こんなつらい時期を乗り越えられたのはやはり主人の支えがあってのこと。仕事の帰り道、「今日は何が食べられそう?」と毎日連絡をくれました。空腹で帰ってきているのに、私と同じ冷やしそうめんを、しかも真冬にずっとすすってくれたのです。初めての苦しみに妊娠していることも忘れるほどでしたが、ひとりじゃないんだと実感した出来事でした。

妊娠中の大きなおなか

無事長女を出産してから2年。ありがたいことに第二子を授かりました。言葉にならない喜びと同時にまたあのつわりがやってくるのだ、という不安。ひとり目の妊娠のように一日寝て過ごすわけにはいきません。2才になった娘の身の回りのことはもちろん、娘には栄養のある食事を三食用意してあげたい。そう思ってキッチンに立つのだけれど、やはり苦手な匂いのオンパレードでした。とても心配してくれるけれど、つわりについてはまだ理解できない娘。リビングのソファに横たわっていると、おままごとをたくさん抱えて「一緒に遊ぼう!」とやってきます。「はい!」と手に渡されたおもちゃのリンゴや人参を見ても吐き気が襲ってきたときは自分でもびっくり。育児書に書いてある、“つわりは病気じゃない”“必ず終わりが来る”という文字を何度も目で追って、少し気分の良いときは近くにある公園へ空気を吸いに行くことで随分気が紛れました。

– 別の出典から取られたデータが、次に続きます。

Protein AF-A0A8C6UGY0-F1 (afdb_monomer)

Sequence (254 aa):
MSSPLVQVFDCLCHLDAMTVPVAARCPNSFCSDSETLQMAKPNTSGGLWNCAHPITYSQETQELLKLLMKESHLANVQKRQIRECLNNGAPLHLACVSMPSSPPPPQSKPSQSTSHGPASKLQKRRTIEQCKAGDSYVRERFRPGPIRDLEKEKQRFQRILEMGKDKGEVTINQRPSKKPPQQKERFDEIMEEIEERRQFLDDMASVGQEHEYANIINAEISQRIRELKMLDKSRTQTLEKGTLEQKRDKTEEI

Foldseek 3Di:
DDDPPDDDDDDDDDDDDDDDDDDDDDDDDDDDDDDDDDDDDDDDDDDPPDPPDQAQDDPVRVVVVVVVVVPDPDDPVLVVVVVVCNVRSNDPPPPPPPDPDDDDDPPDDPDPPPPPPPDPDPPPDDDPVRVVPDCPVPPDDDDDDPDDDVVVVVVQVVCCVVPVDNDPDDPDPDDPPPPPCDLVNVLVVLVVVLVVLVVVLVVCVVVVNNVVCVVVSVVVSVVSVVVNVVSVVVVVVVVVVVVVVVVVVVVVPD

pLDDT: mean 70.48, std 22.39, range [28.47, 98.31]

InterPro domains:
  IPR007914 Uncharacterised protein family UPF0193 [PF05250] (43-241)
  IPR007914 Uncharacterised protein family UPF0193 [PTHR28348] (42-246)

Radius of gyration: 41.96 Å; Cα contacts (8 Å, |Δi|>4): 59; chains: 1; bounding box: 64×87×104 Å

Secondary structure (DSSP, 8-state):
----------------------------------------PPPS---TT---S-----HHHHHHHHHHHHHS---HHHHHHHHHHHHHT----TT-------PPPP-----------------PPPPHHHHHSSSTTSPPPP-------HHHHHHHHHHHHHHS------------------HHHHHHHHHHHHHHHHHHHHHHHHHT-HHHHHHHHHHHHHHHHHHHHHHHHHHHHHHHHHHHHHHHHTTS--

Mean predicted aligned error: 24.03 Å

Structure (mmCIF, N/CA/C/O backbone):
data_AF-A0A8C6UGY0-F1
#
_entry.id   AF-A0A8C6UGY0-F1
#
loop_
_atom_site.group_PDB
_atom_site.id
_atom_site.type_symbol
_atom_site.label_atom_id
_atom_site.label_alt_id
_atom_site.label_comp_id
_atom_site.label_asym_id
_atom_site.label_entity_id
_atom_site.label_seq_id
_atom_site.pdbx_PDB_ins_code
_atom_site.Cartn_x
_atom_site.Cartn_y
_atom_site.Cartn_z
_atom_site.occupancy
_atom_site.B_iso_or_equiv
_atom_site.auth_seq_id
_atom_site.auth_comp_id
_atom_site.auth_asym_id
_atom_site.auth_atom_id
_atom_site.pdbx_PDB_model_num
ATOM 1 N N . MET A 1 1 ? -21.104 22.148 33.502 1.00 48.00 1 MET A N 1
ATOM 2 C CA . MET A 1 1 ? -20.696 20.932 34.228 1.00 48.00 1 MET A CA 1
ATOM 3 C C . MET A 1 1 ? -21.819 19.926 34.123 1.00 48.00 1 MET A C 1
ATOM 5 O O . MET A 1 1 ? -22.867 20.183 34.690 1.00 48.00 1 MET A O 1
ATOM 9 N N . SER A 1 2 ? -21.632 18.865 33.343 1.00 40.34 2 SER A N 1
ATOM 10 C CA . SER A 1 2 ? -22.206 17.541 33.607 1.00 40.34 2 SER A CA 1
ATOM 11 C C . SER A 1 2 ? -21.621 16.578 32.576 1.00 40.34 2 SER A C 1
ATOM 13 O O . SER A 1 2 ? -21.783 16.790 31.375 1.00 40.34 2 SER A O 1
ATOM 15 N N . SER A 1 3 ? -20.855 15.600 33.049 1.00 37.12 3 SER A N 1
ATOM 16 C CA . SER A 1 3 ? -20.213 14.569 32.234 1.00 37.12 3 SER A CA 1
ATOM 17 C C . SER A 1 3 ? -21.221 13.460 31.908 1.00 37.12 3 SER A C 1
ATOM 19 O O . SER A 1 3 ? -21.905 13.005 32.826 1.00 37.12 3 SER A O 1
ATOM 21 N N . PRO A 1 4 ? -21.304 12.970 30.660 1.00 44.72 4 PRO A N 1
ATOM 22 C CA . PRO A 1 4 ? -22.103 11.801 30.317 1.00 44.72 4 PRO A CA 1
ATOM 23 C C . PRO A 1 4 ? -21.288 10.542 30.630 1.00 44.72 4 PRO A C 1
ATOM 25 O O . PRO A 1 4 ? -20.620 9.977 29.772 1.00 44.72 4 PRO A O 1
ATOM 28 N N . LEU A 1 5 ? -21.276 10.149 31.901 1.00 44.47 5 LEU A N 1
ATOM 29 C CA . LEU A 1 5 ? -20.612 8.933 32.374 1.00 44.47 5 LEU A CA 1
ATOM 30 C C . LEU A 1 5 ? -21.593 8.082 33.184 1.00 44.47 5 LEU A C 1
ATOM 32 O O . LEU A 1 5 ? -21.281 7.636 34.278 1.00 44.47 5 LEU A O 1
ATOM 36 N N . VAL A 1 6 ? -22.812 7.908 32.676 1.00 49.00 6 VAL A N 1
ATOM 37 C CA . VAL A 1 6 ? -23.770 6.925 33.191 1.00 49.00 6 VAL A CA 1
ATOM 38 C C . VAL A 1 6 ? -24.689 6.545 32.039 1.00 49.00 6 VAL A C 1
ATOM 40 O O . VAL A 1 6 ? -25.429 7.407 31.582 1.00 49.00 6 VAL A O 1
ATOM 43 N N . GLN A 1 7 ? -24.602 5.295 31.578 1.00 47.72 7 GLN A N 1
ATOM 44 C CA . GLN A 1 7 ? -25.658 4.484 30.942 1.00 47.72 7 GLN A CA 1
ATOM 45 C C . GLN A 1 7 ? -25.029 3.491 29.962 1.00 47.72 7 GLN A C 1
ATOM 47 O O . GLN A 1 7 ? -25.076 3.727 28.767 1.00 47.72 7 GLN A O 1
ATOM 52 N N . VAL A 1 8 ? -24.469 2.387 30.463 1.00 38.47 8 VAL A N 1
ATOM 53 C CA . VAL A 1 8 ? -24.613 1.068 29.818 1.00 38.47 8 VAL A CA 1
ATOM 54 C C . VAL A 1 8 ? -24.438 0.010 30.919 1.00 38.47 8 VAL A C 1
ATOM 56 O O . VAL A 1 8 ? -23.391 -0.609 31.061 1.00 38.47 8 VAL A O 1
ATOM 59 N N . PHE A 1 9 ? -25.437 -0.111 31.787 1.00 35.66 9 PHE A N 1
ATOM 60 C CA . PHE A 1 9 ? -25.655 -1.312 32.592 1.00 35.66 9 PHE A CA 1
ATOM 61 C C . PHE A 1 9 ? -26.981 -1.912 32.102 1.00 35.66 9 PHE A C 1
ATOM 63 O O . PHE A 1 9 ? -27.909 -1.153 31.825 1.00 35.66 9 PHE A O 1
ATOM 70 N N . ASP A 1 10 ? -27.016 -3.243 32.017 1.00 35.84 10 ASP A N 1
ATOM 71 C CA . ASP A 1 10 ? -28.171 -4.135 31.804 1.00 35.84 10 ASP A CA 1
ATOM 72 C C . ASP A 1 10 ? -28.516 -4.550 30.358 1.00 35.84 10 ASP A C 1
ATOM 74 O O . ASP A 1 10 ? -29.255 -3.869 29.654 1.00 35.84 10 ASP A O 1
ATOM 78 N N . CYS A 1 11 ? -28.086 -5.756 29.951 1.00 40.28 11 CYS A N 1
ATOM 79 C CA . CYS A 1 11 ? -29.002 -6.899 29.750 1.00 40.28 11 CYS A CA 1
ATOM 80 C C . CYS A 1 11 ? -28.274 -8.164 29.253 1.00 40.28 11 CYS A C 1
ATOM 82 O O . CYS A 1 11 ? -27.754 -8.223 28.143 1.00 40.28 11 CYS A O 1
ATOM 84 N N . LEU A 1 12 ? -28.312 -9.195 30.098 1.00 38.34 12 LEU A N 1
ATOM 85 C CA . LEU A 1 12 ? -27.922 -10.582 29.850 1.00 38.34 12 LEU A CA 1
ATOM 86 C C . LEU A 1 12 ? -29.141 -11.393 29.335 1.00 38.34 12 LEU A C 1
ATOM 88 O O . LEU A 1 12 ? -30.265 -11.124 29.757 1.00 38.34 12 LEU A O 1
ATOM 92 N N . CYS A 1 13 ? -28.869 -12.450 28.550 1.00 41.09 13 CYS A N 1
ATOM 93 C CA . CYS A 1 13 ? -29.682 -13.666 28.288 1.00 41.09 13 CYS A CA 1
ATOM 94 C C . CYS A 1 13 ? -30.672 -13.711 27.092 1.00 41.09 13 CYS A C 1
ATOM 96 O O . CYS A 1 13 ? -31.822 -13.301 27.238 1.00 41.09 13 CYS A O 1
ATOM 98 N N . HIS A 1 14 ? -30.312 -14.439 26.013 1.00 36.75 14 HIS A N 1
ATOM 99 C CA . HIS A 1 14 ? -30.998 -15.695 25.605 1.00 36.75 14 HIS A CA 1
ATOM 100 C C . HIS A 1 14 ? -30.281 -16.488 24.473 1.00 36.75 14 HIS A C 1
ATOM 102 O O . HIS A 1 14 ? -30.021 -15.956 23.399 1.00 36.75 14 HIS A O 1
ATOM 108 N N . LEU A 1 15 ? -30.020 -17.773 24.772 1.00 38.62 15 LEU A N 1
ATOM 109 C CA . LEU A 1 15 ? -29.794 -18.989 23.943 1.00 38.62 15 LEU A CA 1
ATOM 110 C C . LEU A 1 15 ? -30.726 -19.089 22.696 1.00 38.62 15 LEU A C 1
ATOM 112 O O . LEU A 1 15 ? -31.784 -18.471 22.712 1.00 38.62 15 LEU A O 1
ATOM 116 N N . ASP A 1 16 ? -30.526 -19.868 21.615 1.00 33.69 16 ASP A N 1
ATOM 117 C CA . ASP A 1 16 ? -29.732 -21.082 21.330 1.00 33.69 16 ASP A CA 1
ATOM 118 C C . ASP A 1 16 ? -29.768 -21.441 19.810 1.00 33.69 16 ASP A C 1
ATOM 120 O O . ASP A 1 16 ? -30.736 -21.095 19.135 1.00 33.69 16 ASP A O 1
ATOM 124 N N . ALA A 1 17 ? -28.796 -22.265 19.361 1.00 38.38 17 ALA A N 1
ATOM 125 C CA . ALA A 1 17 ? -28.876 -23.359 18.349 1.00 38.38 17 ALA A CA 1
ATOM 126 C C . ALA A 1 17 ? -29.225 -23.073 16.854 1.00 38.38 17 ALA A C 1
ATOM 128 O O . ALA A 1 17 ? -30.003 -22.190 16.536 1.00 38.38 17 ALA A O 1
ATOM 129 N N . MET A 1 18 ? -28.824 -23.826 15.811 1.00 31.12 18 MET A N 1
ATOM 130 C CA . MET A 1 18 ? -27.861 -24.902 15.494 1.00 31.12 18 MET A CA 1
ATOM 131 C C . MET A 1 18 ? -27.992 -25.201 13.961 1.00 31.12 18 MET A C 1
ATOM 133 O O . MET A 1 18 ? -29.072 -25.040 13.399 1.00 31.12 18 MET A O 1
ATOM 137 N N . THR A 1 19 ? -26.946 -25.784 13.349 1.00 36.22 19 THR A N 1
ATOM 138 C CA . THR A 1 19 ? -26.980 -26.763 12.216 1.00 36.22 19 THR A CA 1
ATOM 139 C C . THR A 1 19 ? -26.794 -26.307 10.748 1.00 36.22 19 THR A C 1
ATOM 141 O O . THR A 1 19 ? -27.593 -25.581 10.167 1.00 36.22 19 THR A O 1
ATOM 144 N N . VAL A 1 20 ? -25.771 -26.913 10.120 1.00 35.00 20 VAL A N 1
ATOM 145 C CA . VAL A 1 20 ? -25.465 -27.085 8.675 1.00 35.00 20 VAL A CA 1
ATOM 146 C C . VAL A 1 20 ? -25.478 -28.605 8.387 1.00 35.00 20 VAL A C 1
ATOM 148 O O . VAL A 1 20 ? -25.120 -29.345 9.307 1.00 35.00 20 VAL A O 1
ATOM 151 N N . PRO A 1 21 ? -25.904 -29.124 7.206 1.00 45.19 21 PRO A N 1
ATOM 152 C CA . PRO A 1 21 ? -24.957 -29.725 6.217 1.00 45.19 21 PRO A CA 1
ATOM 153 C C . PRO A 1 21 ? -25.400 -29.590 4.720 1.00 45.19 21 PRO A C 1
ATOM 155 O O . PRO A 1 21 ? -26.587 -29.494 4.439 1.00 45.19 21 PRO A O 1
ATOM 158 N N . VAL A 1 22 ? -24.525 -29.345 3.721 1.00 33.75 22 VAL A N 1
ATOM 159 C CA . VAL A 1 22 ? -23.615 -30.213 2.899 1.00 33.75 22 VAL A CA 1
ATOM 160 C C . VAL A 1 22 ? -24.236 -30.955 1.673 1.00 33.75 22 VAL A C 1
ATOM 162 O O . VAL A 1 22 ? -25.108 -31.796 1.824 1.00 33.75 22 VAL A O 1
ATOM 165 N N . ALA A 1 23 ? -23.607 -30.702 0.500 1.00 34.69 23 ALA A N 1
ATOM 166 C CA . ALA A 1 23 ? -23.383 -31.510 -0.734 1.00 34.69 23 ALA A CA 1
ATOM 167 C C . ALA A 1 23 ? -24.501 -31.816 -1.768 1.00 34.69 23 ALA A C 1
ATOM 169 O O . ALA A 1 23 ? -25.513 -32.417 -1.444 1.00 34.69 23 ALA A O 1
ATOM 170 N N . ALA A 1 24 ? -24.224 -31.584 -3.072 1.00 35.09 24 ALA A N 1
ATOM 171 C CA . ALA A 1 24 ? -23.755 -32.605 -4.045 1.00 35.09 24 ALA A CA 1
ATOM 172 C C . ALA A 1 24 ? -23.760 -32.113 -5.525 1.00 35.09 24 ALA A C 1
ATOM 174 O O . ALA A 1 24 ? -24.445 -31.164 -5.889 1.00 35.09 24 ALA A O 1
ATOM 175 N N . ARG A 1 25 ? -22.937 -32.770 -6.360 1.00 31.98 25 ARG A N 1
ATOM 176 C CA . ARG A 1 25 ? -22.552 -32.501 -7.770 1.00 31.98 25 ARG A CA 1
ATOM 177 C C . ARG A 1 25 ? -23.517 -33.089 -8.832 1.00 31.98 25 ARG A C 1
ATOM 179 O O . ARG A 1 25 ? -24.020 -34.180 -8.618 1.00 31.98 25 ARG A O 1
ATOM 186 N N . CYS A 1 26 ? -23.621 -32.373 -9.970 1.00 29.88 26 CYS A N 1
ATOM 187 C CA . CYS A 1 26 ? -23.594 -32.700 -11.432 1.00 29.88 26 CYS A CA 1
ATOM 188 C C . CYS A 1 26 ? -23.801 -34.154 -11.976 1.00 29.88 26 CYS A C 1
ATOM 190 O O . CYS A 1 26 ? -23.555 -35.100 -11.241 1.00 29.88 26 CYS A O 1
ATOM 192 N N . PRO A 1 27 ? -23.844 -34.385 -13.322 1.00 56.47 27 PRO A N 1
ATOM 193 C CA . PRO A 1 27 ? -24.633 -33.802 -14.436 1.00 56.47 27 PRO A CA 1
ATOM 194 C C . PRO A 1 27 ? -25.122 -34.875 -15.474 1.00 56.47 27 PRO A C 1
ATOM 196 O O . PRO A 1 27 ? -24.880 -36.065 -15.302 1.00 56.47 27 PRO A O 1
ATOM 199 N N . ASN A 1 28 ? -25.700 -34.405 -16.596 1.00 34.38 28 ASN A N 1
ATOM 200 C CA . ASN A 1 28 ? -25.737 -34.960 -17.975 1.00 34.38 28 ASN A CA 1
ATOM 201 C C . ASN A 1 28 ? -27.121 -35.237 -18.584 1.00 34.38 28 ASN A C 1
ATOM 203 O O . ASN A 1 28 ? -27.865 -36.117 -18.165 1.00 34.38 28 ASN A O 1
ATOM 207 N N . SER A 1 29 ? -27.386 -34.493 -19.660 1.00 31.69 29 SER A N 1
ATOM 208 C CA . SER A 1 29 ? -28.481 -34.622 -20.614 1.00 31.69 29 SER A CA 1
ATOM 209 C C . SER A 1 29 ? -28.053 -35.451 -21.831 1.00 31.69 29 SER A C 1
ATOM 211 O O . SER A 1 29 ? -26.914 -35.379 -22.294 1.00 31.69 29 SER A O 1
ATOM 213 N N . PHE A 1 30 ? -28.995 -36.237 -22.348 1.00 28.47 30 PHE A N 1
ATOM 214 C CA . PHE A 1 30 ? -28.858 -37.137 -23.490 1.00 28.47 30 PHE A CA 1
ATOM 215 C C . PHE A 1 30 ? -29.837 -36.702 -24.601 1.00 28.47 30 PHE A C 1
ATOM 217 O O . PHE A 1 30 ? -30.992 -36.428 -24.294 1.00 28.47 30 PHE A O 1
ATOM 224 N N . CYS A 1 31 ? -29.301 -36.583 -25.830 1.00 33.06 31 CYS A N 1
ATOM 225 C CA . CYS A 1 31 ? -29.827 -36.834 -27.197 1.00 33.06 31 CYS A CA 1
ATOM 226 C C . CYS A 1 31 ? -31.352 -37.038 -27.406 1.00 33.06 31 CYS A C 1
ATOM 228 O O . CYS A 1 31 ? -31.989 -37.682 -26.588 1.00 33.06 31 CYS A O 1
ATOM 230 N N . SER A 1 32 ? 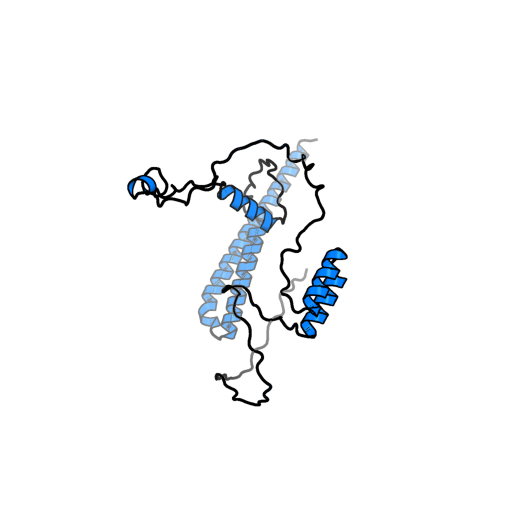-32.026 -36.645 -28.496 1.00 35.53 32 SER A N 1
ATOM 231 C CA . SER A 1 32 ? -31.700 -36.324 -29.902 1.00 35.53 32 SER A CA 1
ATOM 232 C C . SER A 1 32 ? -32.920 -35.614 -30.528 1.00 35.53 32 SER A C 1
ATOM 234 O O . SER A 1 32 ? -34.006 -35.714 -29.971 1.00 35.53 32 SER A O 1
ATOM 236 N N . ASP A 1 33 ? -32.773 -34.985 -31.700 1.00 30.17 33 ASP A N 1
ATOM 237 C CA . ASP A 1 33 ? -33.563 -35.382 -32.880 1.00 30.17 33 ASP A CA 1
ATOM 238 C C . ASP A 1 33 ? -33.024 -34.766 -34.179 1.00 30.17 33 ASP A C 1
ATOM 240 O O . ASP A 1 33 ? -32.336 -33.746 -34.207 1.00 30.17 33 ASP A O 1
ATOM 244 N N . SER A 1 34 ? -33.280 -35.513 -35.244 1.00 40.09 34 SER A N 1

子どもが生まれてからが育児だと思っていたけど、おなかの中に小さな命を授かったそのときから家族と共に育児が始まっていたんだなあ、と今思います。それから数年。すっかり“お父さん”が板についた夫に抱きつく娘、同時にソファの上から夫の肩によじ登る息子を目で追いながら、私はコーヒーをひと口。こうしてひとつのチームのように支え合う関係を築くことができたのも、あの時期を乗り越えたお陰なのですね。

山田 愛

PROFILE

山田 愛このライターの記事一覧

大阪と東京でカフェ『Localite』を営んだ後、神戸へお引越し。育児に専念しながら海の見える場所で家族4人と暮らしている。

(制作 * エチカ)

RELATED 関連情報はこちらから

RANKING アクセスが多い記事をランキング形式でご紹介。

妊娠・出産・育児は、
わからないことがいっぱい。
悩み過ぎず、自分のペースで
行える育児のカタチを紹介していきます。
コモドライフとは?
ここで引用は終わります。